BEGIN Exercise inputs

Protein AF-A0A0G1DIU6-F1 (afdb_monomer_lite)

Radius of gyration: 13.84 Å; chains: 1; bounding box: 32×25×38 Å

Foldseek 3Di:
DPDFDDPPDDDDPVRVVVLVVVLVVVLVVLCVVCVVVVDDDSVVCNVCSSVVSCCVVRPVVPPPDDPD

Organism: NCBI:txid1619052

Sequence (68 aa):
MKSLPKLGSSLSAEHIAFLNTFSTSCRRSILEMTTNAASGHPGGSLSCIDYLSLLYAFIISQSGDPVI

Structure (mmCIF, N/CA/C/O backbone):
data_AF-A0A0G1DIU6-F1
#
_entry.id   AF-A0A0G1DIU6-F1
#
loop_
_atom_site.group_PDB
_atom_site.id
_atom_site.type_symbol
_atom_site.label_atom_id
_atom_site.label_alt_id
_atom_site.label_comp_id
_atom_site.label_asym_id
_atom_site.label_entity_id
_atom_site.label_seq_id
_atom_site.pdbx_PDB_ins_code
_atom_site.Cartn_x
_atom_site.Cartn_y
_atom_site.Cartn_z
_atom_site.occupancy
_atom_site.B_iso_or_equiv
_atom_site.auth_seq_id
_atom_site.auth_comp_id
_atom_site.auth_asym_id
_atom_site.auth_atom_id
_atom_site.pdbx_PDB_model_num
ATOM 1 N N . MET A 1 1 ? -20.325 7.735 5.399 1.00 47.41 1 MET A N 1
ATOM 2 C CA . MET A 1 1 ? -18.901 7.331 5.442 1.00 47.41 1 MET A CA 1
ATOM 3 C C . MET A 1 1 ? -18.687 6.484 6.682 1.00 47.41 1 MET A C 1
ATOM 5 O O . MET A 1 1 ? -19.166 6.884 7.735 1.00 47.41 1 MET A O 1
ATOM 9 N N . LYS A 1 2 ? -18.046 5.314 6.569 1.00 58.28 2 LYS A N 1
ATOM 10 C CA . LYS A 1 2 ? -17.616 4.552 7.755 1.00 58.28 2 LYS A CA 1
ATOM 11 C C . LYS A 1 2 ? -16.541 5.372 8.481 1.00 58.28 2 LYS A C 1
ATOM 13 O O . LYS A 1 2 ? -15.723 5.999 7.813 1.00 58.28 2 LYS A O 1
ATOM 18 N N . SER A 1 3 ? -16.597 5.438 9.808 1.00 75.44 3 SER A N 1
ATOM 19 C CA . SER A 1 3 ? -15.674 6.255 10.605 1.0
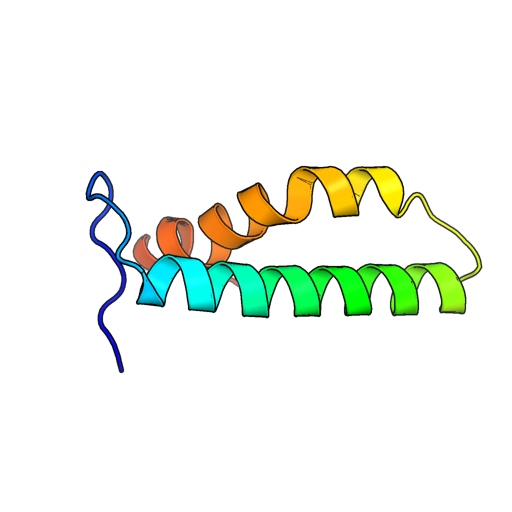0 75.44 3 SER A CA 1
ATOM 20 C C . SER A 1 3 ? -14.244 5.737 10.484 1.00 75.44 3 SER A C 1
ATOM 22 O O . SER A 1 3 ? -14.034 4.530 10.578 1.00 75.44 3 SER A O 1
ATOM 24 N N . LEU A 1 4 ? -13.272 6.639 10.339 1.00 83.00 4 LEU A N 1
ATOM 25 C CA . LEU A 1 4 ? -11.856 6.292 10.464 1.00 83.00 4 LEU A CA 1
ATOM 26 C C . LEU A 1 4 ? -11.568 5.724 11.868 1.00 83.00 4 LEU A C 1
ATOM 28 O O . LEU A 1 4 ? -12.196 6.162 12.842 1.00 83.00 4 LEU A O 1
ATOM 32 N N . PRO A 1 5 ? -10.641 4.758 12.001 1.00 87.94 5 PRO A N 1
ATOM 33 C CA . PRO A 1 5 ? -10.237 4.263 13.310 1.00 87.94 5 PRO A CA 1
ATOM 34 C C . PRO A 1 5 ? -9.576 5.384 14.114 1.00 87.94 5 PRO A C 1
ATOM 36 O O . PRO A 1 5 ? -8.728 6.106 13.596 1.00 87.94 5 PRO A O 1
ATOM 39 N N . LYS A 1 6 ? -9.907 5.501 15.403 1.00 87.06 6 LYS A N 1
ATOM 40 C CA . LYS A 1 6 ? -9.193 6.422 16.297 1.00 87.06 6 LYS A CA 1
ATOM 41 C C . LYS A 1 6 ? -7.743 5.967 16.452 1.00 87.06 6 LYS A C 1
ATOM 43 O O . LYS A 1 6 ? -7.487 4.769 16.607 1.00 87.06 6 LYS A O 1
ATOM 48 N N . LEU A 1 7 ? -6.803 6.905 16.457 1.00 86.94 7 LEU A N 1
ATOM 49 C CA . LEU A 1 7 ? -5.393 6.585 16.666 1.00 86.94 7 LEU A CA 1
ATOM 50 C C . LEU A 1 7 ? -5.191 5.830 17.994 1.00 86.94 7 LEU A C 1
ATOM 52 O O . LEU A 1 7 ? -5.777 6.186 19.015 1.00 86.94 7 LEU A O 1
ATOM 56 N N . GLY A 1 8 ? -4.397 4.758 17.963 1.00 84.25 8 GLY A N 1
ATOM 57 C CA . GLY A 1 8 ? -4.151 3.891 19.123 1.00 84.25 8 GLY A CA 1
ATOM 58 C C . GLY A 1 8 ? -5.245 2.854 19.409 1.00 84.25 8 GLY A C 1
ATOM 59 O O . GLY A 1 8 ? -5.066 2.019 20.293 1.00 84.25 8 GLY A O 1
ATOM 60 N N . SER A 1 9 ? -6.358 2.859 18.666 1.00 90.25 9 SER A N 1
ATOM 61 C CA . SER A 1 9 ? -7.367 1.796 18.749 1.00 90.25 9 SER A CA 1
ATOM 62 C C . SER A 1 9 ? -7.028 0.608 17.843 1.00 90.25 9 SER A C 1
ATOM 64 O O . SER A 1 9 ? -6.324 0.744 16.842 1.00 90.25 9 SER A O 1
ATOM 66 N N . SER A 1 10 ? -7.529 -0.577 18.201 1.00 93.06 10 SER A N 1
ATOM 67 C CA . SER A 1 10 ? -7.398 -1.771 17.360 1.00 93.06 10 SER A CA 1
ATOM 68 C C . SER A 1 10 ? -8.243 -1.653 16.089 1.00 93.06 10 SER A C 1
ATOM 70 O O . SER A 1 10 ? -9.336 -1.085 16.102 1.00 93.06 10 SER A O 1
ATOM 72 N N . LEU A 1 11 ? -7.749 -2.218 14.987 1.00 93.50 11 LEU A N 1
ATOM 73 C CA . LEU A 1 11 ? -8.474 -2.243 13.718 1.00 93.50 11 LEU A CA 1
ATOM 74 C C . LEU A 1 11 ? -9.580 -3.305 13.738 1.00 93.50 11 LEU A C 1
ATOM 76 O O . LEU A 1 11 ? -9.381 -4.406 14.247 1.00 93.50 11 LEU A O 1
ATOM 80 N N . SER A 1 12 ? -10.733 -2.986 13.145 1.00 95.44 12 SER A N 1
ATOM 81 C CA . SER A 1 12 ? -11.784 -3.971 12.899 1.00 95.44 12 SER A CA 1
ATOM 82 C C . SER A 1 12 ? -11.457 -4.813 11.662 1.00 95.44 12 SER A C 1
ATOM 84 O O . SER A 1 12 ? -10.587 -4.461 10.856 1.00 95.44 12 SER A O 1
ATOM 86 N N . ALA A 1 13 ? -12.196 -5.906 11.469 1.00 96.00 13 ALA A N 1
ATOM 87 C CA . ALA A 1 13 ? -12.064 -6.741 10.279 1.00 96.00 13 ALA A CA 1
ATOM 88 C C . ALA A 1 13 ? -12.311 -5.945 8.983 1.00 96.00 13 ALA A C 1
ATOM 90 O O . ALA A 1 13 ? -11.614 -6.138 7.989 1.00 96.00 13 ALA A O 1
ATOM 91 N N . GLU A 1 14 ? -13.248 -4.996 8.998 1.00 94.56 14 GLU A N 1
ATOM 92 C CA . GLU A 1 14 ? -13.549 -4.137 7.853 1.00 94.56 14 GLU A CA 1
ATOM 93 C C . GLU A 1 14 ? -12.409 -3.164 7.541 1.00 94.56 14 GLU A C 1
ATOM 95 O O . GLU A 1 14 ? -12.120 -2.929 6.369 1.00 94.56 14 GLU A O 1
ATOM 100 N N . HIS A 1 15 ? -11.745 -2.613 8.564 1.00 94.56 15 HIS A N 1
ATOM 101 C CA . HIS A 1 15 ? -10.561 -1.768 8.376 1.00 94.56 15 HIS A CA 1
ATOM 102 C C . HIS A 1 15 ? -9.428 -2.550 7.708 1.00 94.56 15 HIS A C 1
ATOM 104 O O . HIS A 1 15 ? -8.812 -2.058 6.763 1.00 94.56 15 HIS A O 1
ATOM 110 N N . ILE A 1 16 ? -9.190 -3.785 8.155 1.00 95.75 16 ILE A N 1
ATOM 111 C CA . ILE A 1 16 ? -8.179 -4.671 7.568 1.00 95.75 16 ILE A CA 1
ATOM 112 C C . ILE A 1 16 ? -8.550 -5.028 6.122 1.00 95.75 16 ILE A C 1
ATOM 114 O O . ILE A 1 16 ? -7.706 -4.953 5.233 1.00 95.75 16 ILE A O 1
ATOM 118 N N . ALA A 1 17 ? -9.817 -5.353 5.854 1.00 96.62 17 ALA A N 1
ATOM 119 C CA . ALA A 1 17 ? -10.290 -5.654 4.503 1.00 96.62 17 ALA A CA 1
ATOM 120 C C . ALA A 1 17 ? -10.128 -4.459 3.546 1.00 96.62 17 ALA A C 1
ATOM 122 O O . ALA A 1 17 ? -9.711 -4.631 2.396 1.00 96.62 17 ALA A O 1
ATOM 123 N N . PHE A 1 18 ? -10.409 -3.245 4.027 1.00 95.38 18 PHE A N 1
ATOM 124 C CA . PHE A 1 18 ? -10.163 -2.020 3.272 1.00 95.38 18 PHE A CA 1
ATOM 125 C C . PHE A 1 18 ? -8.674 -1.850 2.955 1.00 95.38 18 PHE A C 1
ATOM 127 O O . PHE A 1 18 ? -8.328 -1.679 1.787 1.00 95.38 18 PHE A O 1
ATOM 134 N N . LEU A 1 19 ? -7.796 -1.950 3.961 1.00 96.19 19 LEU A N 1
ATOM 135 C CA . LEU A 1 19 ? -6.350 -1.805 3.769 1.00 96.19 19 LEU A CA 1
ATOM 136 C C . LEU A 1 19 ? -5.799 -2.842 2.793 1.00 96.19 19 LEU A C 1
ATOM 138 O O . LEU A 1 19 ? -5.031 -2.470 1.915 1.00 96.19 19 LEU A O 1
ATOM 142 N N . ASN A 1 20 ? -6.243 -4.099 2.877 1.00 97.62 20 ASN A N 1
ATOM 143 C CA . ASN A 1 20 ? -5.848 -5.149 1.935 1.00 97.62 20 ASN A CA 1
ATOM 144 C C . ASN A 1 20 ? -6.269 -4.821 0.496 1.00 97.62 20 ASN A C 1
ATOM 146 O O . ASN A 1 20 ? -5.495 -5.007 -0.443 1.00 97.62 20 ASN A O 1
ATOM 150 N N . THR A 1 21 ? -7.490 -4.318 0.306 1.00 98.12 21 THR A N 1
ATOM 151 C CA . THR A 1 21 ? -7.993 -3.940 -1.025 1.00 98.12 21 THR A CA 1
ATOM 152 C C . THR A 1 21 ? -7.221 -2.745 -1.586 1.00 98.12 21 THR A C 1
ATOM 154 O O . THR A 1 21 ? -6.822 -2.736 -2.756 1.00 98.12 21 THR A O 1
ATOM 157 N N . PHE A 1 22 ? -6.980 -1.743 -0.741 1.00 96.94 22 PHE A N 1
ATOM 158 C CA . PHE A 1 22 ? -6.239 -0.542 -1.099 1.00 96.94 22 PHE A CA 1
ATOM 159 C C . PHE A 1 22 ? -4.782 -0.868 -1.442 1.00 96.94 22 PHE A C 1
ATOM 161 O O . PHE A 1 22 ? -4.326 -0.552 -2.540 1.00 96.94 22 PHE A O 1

END Exercise inputs

● Brief: The answer must be the line containing "ATOM 159 C C" and every line after it to the end of the records, repeated exactly.

● Answer to the exercise:
ATOM 159 C C . PHE A 1 22 ? -4.782 -0.868 -1.442 1.00 96.94 22 PHE A C 1
ATOM 161 O O . PHE A 1 22 ? -4.326 -0.552 -2.540 1.00 96.94 22 PHE A O 1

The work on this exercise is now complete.